Economic factors, of course, play a key role in this growth. On-demand software can cost 50-percent less than software deployment, with little or no upfront capital expenditure.

In addition, SaaS also propagates product enhancements and updated security features directly from the provider, reducing the burden on IT staff. Nonetheless, for many companies, SaaS can still present a significant security issue.

According to Forbes, the average enterprise has 508 different SaaS-based applications in use — many directly provisioned by employees without oversight from the security department. Many others are officially unsanctioned, but tolerated by IT teams, such as GitHub for source code and Skype for internal communication.

Unfortunately, many of these SaaS-based apps are consumer-grade, meaning they do not come with enterprise-class security. In addition, 88 percent of these apps enable file sharing and 81 percent of data downloads occurs in apps with no encryption of data at rest.

These factors alone make SaaS solutions a prime target for cybercriminals. But, there is another one that is making them easy prey. Even the most robust security mechanisms are defenseless against bad actors logging in with legitimate user credentials.

Unfortunately, sophisticated phishing attacks and an endless number of corporate data breaches mean everything from login credentials to user IDs to PIN codes are widely accessible to cyberthieves online. More than 6 billion personal files have been compromised during the past few years, and that number grows by the day.

With this information so readily available, crime rings can easily log in to accounts and take them over. Many even engage in credential stuffing, which involves using swarms of bots to automate the process of testing stolen credentials to accelerate takeovers. According to some estimates, such credential-stuffing attempts can make up to 90 percent of all enterprise login traffic.

Once an account is taken over, cybercriminals are treated just like any other trusted customer, employee or partner, and are free to appropriate whatever legitimate users have access to — financial assets, corporate data, intellectual property and more.

Aside from the loss of data, account takeovers can dampen business growth and seriously damage brand reputation if your customers are getting attacked through your product.

2FA is Not Enough

To shut down takeover attacks, many companies are beginning to clamp down on unsanctioned SaaS solutions and are requiring 2FA.

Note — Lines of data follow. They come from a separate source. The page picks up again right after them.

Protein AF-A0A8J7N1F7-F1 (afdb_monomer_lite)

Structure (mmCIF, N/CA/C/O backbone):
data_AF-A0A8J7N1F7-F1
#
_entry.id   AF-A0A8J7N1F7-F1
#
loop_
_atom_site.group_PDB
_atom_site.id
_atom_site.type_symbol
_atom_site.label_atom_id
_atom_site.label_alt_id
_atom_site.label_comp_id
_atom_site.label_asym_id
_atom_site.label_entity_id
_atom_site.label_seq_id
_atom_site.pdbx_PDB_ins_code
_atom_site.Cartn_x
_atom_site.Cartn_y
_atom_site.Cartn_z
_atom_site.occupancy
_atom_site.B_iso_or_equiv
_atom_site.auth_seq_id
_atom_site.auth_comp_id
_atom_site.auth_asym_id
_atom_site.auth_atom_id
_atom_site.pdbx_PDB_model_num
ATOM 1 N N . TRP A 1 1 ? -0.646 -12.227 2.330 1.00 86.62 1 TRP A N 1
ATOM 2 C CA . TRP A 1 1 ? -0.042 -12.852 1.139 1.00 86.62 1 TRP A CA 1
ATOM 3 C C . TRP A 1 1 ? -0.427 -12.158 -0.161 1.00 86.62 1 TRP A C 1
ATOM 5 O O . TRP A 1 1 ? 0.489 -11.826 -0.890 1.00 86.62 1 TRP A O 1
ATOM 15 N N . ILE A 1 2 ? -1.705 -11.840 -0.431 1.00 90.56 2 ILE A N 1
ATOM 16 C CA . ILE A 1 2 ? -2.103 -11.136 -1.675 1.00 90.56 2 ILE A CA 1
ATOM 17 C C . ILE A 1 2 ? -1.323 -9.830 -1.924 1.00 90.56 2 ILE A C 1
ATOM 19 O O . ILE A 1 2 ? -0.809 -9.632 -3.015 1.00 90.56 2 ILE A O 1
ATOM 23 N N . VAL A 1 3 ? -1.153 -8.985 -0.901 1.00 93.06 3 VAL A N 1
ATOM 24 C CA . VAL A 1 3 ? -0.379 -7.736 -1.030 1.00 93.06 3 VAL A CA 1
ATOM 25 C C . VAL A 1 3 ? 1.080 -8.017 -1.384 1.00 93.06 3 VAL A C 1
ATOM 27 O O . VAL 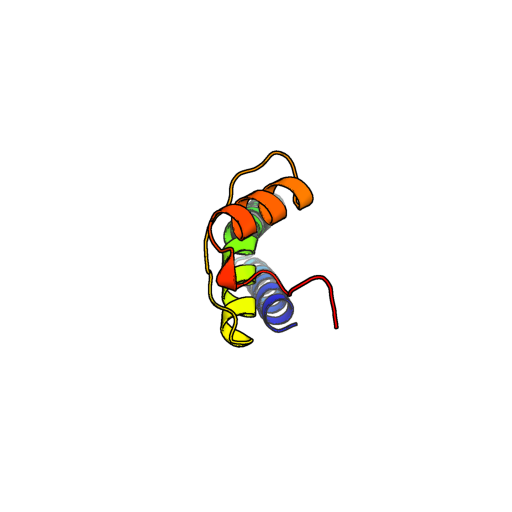A 1 3 ? 1.613 -7.375 -2.273 1.00 93.06 3 VAL A O 1
ATOM 30 N N . ALA A 1 4 ? 1.706 -9.011 -0.748 1.00 92.94 4 ALA A N 1
ATOM 31 C CA . ALA A 1 4 ? 3.085 -9.387 -1.055 1.00 92.94 4 ALA A CA 1
ATOM 32 C C . ALA A 1 4 ? 3.236 -9.869 -2.507 1.00 92.94 4 ALA A C 1
ATOM 34 O O . ALA A 1 4 ? 4.192 -9.490 -3.168 1.00 92.94 4 ALA A O 1
ATOM 35 N N . ALA A 1 5 ? 2.272 -10.644 -3.021 1.00 95.62 5 ALA A N 1
ATOM 36 C CA . ALA A 1 5 ? 2.265 -11.069 -4.421 1.00 95.62 5 ALA A CA 1
ATOM 37 C C . ALA A 1 5 ? 2.130 -9.880 -5.390 1.00 95.62 5 ALA A C 1
ATOM 39 O O . ALA A 1 5 ? 2.807 -9.853 -6.411 1.00 95.62 5 ALA A O 1
ATOM 40 N N . ILE A 1 6 ? 1.298 -8.886 -5.056 1.00 94.62 6 ILE A N 1
ATOM 41 C CA . ILE A 1 6 ? 1.146 -7.657 -5.851 1.00 94.62 6 ILE A CA 1
ATOM 42 C C . ILE A 1 6 ? 2.442 -6.839 -5.853 1.00 94.62 6 ILE A C 1
ATOM 44 O O . ILE A 1 6 ? 2.876 -6.407 -6.915 1.00 94.62 6 ILE A O 1
ATOM 48 N N . LEU A 1 7 ? 3.070 -6.647 -4.689 1.00 95.50 7 LEU A N 1
ATOM 49 C CA . LEU A 1 7 ? 4.328 -5.901 -4.582 1.00 95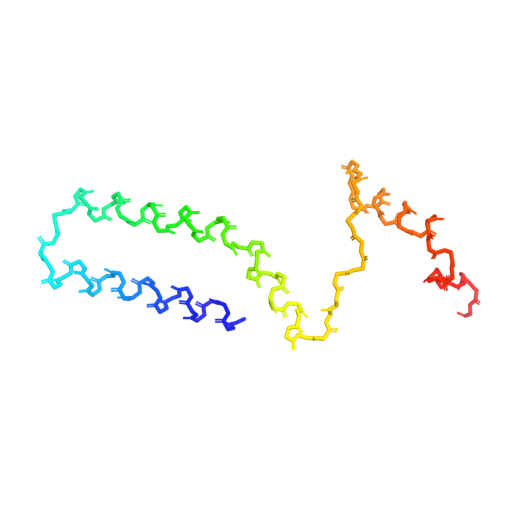.50 7 LEU A CA 1
ATOM 50 C C . LEU A 1 7 ? 5.454 -6.596 -5.351 1.00 95.50 7 LEU A C 1
ATOM 52 O O . LEU A 1 7 ? 6.101 -5.956 -6.169 1.00 95.50 7 LEU A O 1
ATOM 56 N N . PHE A 1 8 ? 5.588 -7.916 -5.192 1.00 96.81 8 PHE A N 1
ATOM 57 C CA . PHE A 1 8 ? 6.555 -8.715 -5.945 1.00 96.81 8 PHE A CA 1
ATOM 58 C C . PHE A 1 8 ? 6.337 -8.622 -7.461 1.00 96.81 8 PHE A C 1
ATOM 60 O O . PHE A 1 8 ? 7.292 -8.476 -8.218 1.00 96.81 8 PHE A O 1
ATOM 67 N N . ALA A 1 9 ? 5.082 -8.682 -7.922 1.00 97.81 9 ALA A N 1
ATOM 68 C CA . ALA A 1 9 ? 4.767 -8.496 -9.336 1.00 97.81 9 ALA A CA 1
ATOM 69 C C . ALA A 1 9 ? 5.122 -7.079 -9.823 1.00 97.81 9 ALA A C 1
ATOM 71 O O . ALA A 1 9 ? 5.567 -6.923 -10.958 1.00 97.81 9 ALA A O 1
ATOM 72 N N . GLY A 1 10 ? 4.958 -6.063 -8.970 1.00 97.06 10 GLY A N 1
ATOM 73 C CA . GLY A 1 10 ? 5.399 -4.696 -9.239 1.00 97.06 10 GLY A CA 1
ATOM 74 C C . GLY A 1 10 ? 6.919 -4.582 -9.373 1.00 97.06 10 GLY A C 1
ATOM 75 O O . GLY A 1 10 ? 7.390 -4.020 -10.357 1.00 97.06 10 GLY A O 1
ATOM 76 N N . ASP A 1 11 ? 7.678 -5.181 -8.451 1.00 97.56 11 ASP A N 1
ATOM 77 C CA . ASP A 1 11 ? 9.148 -5.219 -8.508 1.00 97.56 11 ASP A CA 1
ATOM 78 C C . ASP A 1 11 ? 9.644 -5.945 -9.765 1.00 97.56 11 ASP A C 1
ATOM 80 O O . ASP A 1 11 ? 10.533 -5.460 -10.465 1.00 97.56 11 ASP A O 1
ATOM 84 N N . LEU A 1 12 ? 9.023 -7.081 -10.098 1.00 98.19 12 LEU A N 1
ATOM 85 C CA . LEU A 1 12 ? 9.323 -7.825 -11.319 1.00 98.19 12 LEU A CA 1
ATOM 86 C C . LEU A 1 12 ? 9.020 -6.991 -12.572 1.00 98.19 12 LEU A C 1
ATOM 88 O O . LEU A 1 12 ? 9.834 -6.943 -13.490 1.00 98.19 12 LEU A O 1
ATOM 92 N N . GLY A 1 13 ? 7.870 -6.315 -12.609 1.00 97.88 13 GLY A N 1
ATOM 93 C CA . GLY A 1 13 ? 7.498 -5.435 -13.715 1.00 97.88 13 GLY A CA 1
ATOM 94 C C . GLY A 1 13 ? 8.460 -4.258 -13.879 1.00 97.88 13 GLY A C 1
ATOM 95 O O . GLY A 1 13 ? 8.812 -3.911 -15.004 1.00 97.88 13 GLY A O 1
ATOM 96 N N . LEU A 1 14 ? 8.927 -3.682 -12.771 1.00 97.25 14 LEU A N 1
ATOM 97 C CA . LEU A 1 14 ? 9.909 -2.601 -12.780 1.00 97.25 14 LEU A CA 1
ATOM 98 C C . LEU A 1 14 ? 11.267 -3.076 -13.317 1.00 97.25 14 LEU A C 1
ATOM 100 O O . LEU A 1 14 ? 11.860 -2.399 -14.153 1.00 97.25 14 LEU A O 1
ATOM 104 N N . ALA A 1 15 ? 11.721 -4.262 -12.904 1.00 96.56 15 ALA A N 1
ATOM 105 C CA . ALA A 1 15 ? 12.954 -4.859 -13.411 1.00 96.56 15 ALA A CA 1
ATOM 106 C C . ALA A 1 15 ? 12.887 -5.125 -14.925 1.00 96.56 15 ALA A C 1
ATOM 108 O O . ALA A 1 15 ? 13.798 -4.747 -15.659 1.00 96.56 15 ALA A O 1
ATOM 109 N N . LEU A 1 16 ? 11.781 -5.704 -15.405 1.00 97.62 16 LEU A N 1
ATOM 110 C CA . LEU A 1 16 ? 11.555 -5.929 -16.838 1.00 97.62 16 LEU A CA 1
ATOM 111 C C . LEU A 1 16 ? 11.496 -4.615 -17.626 1.00 97.62 16 LEU A C 1
ATOM 113 O O . LEU A 1 16 ? 11.989 -4.540 -18.750 1.00 97.62 16 LEU A O 1
ATOM 117 N N . LEU A 1 17 ? 10.910 -3.565 -17.042 1.00 97.19 17 LEU A N 1
ATOM 118 C CA . LEU A 1 17 ? 10.872 -2.245 -17.662 1.00 97.19 17 LEU A CA 1
ATOM 119 C C . LEU A 1 17 ? 12.279 -1.665 -17.828 1.00 97.19 17 LEU A C 1
ATOM 121 O O . LEU A 1 17 ? 12.564 -1.114 -18.886 1.00 97.19 17 LEU A O 1
ATOM 125 N N . PHE A 1 18 ? 13.149 -1.798 -16.821 1.00 97.00 18 PHE A N 1
ATOM 126 C CA . PHE A 1 18 ? 14.532 -1.321 -16.903 1.00 97.00 18 PHE A CA 1
ATOM 127 C C . PHE A 1 18 ? 15.319 -2.004 -18.020 1.00 97.00 18 PHE A C 1
ATOM 129 O O . PHE A 1 18 ? 16.047 -1.322 -18.739 1.00 97.00 18 PHE A O 1
ATOM 136 N N . GLU A 1 19 ? 15.133 -3.315 -18.193 1.00 95.06 19 GLU A N 1
ATOM 137 C CA . GLU A 1 19 ? 15.742 -4.079 -19.286 1.00 95.06 19 GLU A CA 1
ATOM 138 C C . GLU A 1 19 ? 15.218 -3.622 -20.656 1.00 95.06 19 GLU A C 1
ATOM 140 O O . GLU A 1 19 ? 15.996 -3.434 -21.588 1.00 95.06 19 GLU A O 1
ATOM 145 N N . LEU A 1 20 ? 13.910 -3.373 -20.777 1.00 97.38 20 LEU A N 1
ATOM 146 C CA . LEU A 1 20 ? 13.288 -2.979 -22.044 1.00 97.38 20 LEU A CA 1
ATOM 147 C C . LEU A 1 20 ? 13.757 -1.608 -22.558 1.00 97.38 20 LEU A C 1
ATOM 149 O O . LEU A 1 20 ? 13.814 -1.398 -23.769 1.00 97.38 20 LEU A O 1
ATOM 153 N N . VAL A 1 21 ? 14.043 -0.668 -21.656 1.00 96.69 21 VAL A N 1
ATOM 154 C CA . VAL A 1 21 ? 14.425 0.712 -22.012 1.00 96.69 21 VAL A CA 1
ATOM 155 C C . VAL A 1 21 ? 15.929 0.976 -21.910 1.00 96.69 21 VAL A C 1
ATOM 157 O O . VAL A 1 21 ? 16.337 2.120 -22.093 1.00 96.69 21 VAL A O 1
ATOM 160 N N . ASP A 1 22 ? 16.727 -0.058 -21.624 1.00 94.75 22 ASP A N 1
ATOM 161 C CA . ASP A 1 22 ? 18.180 0.024 -21.414 1.00 94.75 22 ASP A CA 1
ATOM 162 C C . ASP A 1 22 ? 18.563 1.134 -20.417 1.00 94.75 22 ASP A C 1
ATOM 164 O O . ASP A 1 22 ? 19.376 2.022 -20.681 1.00 94.75 22 ASP A O 1
ATOM 168 N N . LEU A 1 23 ? 17.881 1.136 -19.265 1.00 94.12 23 LEU A N 1
ATOM 169 C CA . LEU A 1 23 ? 18.046 2.183 -18.262 1.00 94.12 23 LEU A CA 1
ATOM 170 C C . LEU A 1 23 ? 19.417 2.056 -17.582 1.00 94.12 23 LEU A C 1
ATOM 172 O O . LEU A 1 23 ? 19.788 0.973 -17.132 1.00 94.12 23 LEU A O 1
ATOM 176 N N . ASP A 1 24 ? 20.156 3.154 -17.430 1.00 96.12 24 ASP A N 1
ATOM 177 C CA . ASP A 1 24 ? 21.462 3.126 -16.772 1.00 96.12 24 ASP A CA 1
ATOM 178 C C . ASP A 1 24 ? 21.346 2.823 -15.265 1.00 96.12 24 ASP A C 1
ATOM 180 O O . ASP A 1 24 ? 20.331 3.102 -14.619 1.00 96.12 24 ASP A O 1
ATOM 184 N N . GLY A 1 25 ? 22.413 2.278 -14.674 1.00 96.06 25 GLY A N 1
ATOM 185 C CA . GLY A 1 25 ? 22.394 1.816 -13.282 1.00 96.06 25 GLY A CA 1
ATOM 186 C C . GLY A 1 25 ? 22.047 2.899 -12.252 1.00 96.06 25 GLY A C 1
ATOM 187 O O . GLY A 1 25 ? 21.438 2.590 -11.226 1.00 96.06 25 GLY A O 1
ATOM 188 N N . LEU A 1 26 ? 22.380 4.170 -12.512 1.00 97.69 26 LEU A N 1
ATOM 189 C CA . LEU A 1 26 ? 22.048 5.255 -11.589 1.00 97.69 26 LEU A CA 1
ATOM 190 C C . LEU A 1 26 ? 20.556 5.602 -11.663 1.00 97.69 26 LEU A C 1
ATOM 192 O O . LEU A 1 26 ? 19.914 5.770 -10.624 1.00 97.69 26 LEU A O 1
ATOM 196 N N . SER A 1 27 ? 19.982 5.652 -12.865 1.00 96.69 27 SER A N 1
ATOM 197 C CA . SER A 1 27 ? 18.537 5.826 -13.049 1.00 96.69 27 SER A CA 1
ATOM 198 C C . SER A 1 27 ? 17.733 4.668 -12.457 1.00 96.69 27 SER A C 1
ATOM 200 O O . SER A 1 27 ? 16.719 4.908 -11.799 1.00 96.69 27 SER A O 1
ATOM 202 N N . GLN A 1 28 ? 18.202 3.423 -12.611 1.00 97.56 28 GLN A N 1
ATOM 203 C CA . GLN A 1 28 ? 17.565 2.249 -11.998 1.00 97.56 28 GLN A CA 1
ATOM 204 C C . GLN A 1 28 ? 17.519 2.357 -10.470 1.00 97.56 28 GLN A C 1
ATOM 206 O O . GLN A 1 28 ? 16.481 2.086 -9.859 1.00 97.56 28 GLN A O 1
ATOM 211 N N . LEU A 1 29 ? 18.618 2.795 -9.843 1.00 97.62 29 LEU A N 1
ATOM 212 C CA . LEU A 1 29 ? 18.682 3.008 -8.397 1.00 97.62 29 LEU A CA 1
ATOM 213 C C . LEU A 1 29 ? 17.624 4.018 -7.942 1.00 97.62 29 LEU A C 1
ATOM 215 O O . LEU A 1 29 ? 16.839 3.728 -7.037 1.00 97.62 29 LEU A O 1
ATOM 219 N N . TRP A 1 30 ? 17.574 5.189 -8.580 1.00 98.12 30 TRP A N 1
ATOM 220 C CA . TRP A 1 30 ? 16.622 6.236 -8.208 1.00 98.12 30 TRP A CA 1
ATOM 221 C C . TRP A 1 30 ? 15.171 5.824 -8.444 1.00 98.12 30 TRP A C 1
ATOM 223 O O . TRP A 1 30 ? 14.322 6.074 -7.588 1.00 98.12 30 TRP A O 1
ATOM 233 N N . ALA A 1 31 ? 14.886 5.145 -9.555 1.00 97.31 31 ALA A N 1
ATOM 234 C CA . ALA A 1 31 ? 13.559 4.617 -9.843 1.00 97.31 31 ALA A CA 1
ATOM 235 C C . ALA A 1 31 ? 13.130 3.561 -8.810 1.00 97.31 31 ALA A C 1
ATOM 237 O O . ALA A 1 31 ? 12.003 3.606 -8.316 1.00 97.31 31 ALA A O 1
ATOM 238 N N . THR A 1 32 ? 14.039 2.667 -8.412 1.00 97.44 32 THR A N 1
ATOM 239 C CA . THR A 1 32 ? 13.778 1.648 -7.383 1.00 97.44 32 THR A CA 1
ATOM 240 C C . THR A 1 32 ? 13.507 2.284 -6.022 1.00 97.44 32 THR A C 1
ATOM 242 O O . THR A 1 32 ? 12.551 1.906 -5.344 1.00 97.44 32 THR A O 1
ATOM 245 N N . LEU A 1 33 ? 14.303 3.282 -5.625 1.00 98.12 33 LEU A N 1
ATOM 246 C CA . LEU A 1 33 ? 14.080 4.025 -4.383 1.00 98.12 33 LEU A CA 1
ATOM 247 C C . LEU A 1 33 ? 12.729 4.749 -4.405 1.00 98.12 33 LEU A C 1
ATOM 249 O O . LEU A 1 33 ? 11.963 4.638 -3.449 1.00 98.12 33 LEU A O 1
ATOM 253 N N . GLY A 1 34 ? 12.408 5.434 -5.505 1.00 97.69 34 GLY A N 1
ATOM 254 C CA . GLY A 1 34 ? 11.118 6.098 -5.689 1.00 97.69 34 GLY A CA 1
ATOM 255 C C . GLY A 1 34 ? 9.941 5.127 -5.582 1.00 97.69 34 GLY A C 1
ATOM 256 O O . GLY A 1 34 ? 8.984 5.395 -4.856 1.00 97.69 34 GLY A O 1
ATOM 257 N N . TRP A 1 35 ? 10.044 3.963 -6.226 1.00 97.38 35 TRP A N 1
ATOM 258 C CA . TRP A 1 35 ? 9.059 2.888 -6.120 1.00 97.38 35 TRP A CA 1
ATOM 259 C C . TRP A 1 35 ? 8.850 2.433 -4.668 1.00 97.38 35 TRP A C 1
ATOM 261 O O . TRP A 1 35 ? 7.716 2.399 -4.192 1.00 97.38 35 TRP A O 1
ATOM 271 N N . HIS A 1 36 ? 9.927 2.179 -3.922 1.00 96.94 36 HIS A N 1
ATOM 272 C CA . HIS A 1 36 ? 9.834 1.733 -2.527 1.00 96.94 36 HIS A CA 1
ATOM 273 C C . HIS A 1 36 ? 9.256 2.803 -1.595 1.00 96.94 36 HIS A C 1
ATOM 275 O O . HIS A 1 36 ? 8.529 2.474 -0.658 1.00 96.94 36 HIS A O 1
ATOM 281 N N . VAL A 1 37 ? 9.520 4.084 -1.863 1.00 97.62 37 VAL A N 1
ATOM 282 C CA . VAL A 1 37 ? 8.882 5.192 -1.140 1.00 97.62 37 VAL A CA 1
ATOM 283 C C . VAL A 1 37 ? 7.371 5.187 -1.381 1.00 97.62 37 VAL A C 1
ATOM 285 O O . VAL A 1 37 ? 6.606 5.243 -0.418 1.00 97.62 37 VAL A O 1
ATOM 288 N N . ILE A 1 38 ? 6.929 5.056 -2.636 1.00 96.25 38 ILE A N 1
ATOM 289 C CA . ILE A 1 38 ? 5.500 4.972 -2.986 1.00 96.25 38 ILE A CA 1
ATOM 290 C C . ILE A 1 38 ? 4.843 3.777 -2.286 1.00 96.25 38 ILE A C 1
ATOM 292 O O . ILE A 1 38 ? 3.782 3.925 -1.677 1.00 96.25 38 ILE A O 1
ATOM 296 N N . VAL A 1 39 ? 5.492 2.609 -2.314 1.00 95.62 39 VAL A N 1
ATOM 297 C CA . VAL A 1 39 ? 5.027 1.406 -1.607 1.00 95.62 39 VAL A CA 1
ATOM 298 C C . VAL A 1 39 ? 4.921 1.654 -0.101 1.00 95.62 39 VAL A C 1
ATOM 300 O O . VAL A 1 39 ? 3.928 1.262 0.511 1.00 95.62 39 VAL A O 1
ATOM 303 N N . GLY A 1 40 ? 5.898 2.341 0.496 1.00 94.12 40 GLY A N 1
ATOM 304 C CA . GLY A 1 40 ? 5.882 2.719 1.908 1.00 94.12 40 GLY A CA 1
ATOM 305 C C . GLY A 1 40 ? 4.677 3.587 2.277 1.00 94.12 40 GLY A C 1
ATOM 306 O O . GLY A 1 40 ? 3.999 3.297 3.262 1.00 94.12 40 GLY A O 1
ATOM 307 N N . PHE A 1 41 ? 4.352 4.594 1.461 1.00 95.12 41 PHE A N 1
ATOM 308 C CA . PHE A 1 41 ? 3.147 5.412 1.656 1.00 95.12 41 PHE A CA 1
ATOM 309 C C . PHE A 1 41 ? 1.857 4.600 1.481 1.00 95.12 41 PHE A C 1
ATOM 311 O O . PHE A 1 41 ? 0.929 4.742 2.275 1.00 95.12 41 PHE A O 1
ATOM 318 N N . ALA A 1 42 ? 1.810 3.704 0.495 1.00 94.94 42 ALA A N 1
ATOM 319 C CA . ALA A 1 42 ? 0.649 2.855 0.234 1.00 94.94 42 ALA A CA 1
ATOM 320 C C . ALA A 1 42 ? 0.469 1.714 1.258 1.00 94.94 42 ALA A C 1
ATOM 322 O O . ALA A 1 42 ? -0.577 1.059 1.275 1.00 94.94 42 ALA A O 1
ATOM 323 N N . ALA A 1 43 ? 1.461 1.448 2.116 1.00 92.00 43 ALA A N 1
ATOM 324 C CA . ALA A 1 43 ? 1.450 0.310 3.033 1.00 92.00 43 ALA A CA 1
ATOM 325 C C . ALA A 1 43 ? 0.248 0.331 3.991 1.00 92.00 43 ALA A C 1
ATOM 327 O O . ALA A 1 43 ? -0.388 -0.703 4.220 1.00 92.00 43 ALA A O 1
ATOM 328 N N . GLU A 1 44 ? -0.106 1.507 4.516 1.00 90.81 44 GLU A N 1
ATOM 329 C CA . GLU A 1 44 ? -1.251 1.666 5.417 1.00 90.81 44 GLU A CA 1
ATOM 330 C C . GLU A 1 44 ? -2.586 1.432 4.689 1.00 90.81 44 GLU A C 1
ATOM 332 O O . GLU A 1 44 ? -3.474 0.756 5.216 1.00 90.81 44 GLU A O 1
ATOM 337 N N . ASP A 1 45 ? -2.720 1.895 3.446 1.00 93.62 45 ASP A N 1
ATOM 338 C CA . ASP A 1 45 ? -3.912 1.648 2.630 1.00 93.62 45 ASP A CA 1
ATOM 339 C C . ASP A 1 45 ? -4.059 0.171 2.256 1.00 93.62 45 ASP A C 1
ATOM 341 O O . ASP A 1 45 ? -5.162 -0.381 2.322 1.00 93.62 45 ASP A O 1
ATOM 345 N N . LEU A 1 46 ? -2.951 -0.505 1.940 1.00 93.75 46 LEU A N 1
ATOM 346 C CA . LEU A 1 46 ? -2.914 -1.946 1.677 1.00 93.75 46 LEU A CA 1
ATOM 347 C C . LEU A 1 46 ? -3.270 -2.755 2.932 1.00 93.75 46 LEU A C 1
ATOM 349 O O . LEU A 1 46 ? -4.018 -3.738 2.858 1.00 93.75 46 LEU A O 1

In addition to entering a username and password, 2FA entails a second method of verification, such as entering a one-time passcode (OTP) sent to the user’s mobile phone. Others use USB-based cryptographical security keys.

Unfortunately, everything cybercriminals need to bypass 2FA — from login credentials, to secret questions, to token-generated passwords, to device ID data and more — can easily be obtained on the dark web or simply stolen.

According to industry reports, thieves now have the technology to steal credentials that report OTPs in real time, so they can login before the victim can. If biometrics or other mechanisms are added to the mix, crooks can hijack live sessions from a remote location.

So, while 2FA provides an extra layer to help verify user identity, it can’t protect against malware or session hijacking. Plus, it introduces user friction, which slows down users and customers.

Change the Landscape

While enterprise IT teams can put security measures in place in an attempt to keep the bad guys out, they can’t protect against a bad guy who they think is a good guy. In response, a growing number of companies are transitioning to multi-layered authentication solutions that leverage emerging forms of digital identity intelligence that are virtually invulnerable to fraud.

This new generation of digital identity solutions authenticate users based on as many as 500 different dynamic data elements, and identify risks by assessing the associations between users and their devices, locations, accounts and behavior, as well as the presence of any threats.

It’s time to change the landscape again — to one that is no longer favorable to the cybercriminals.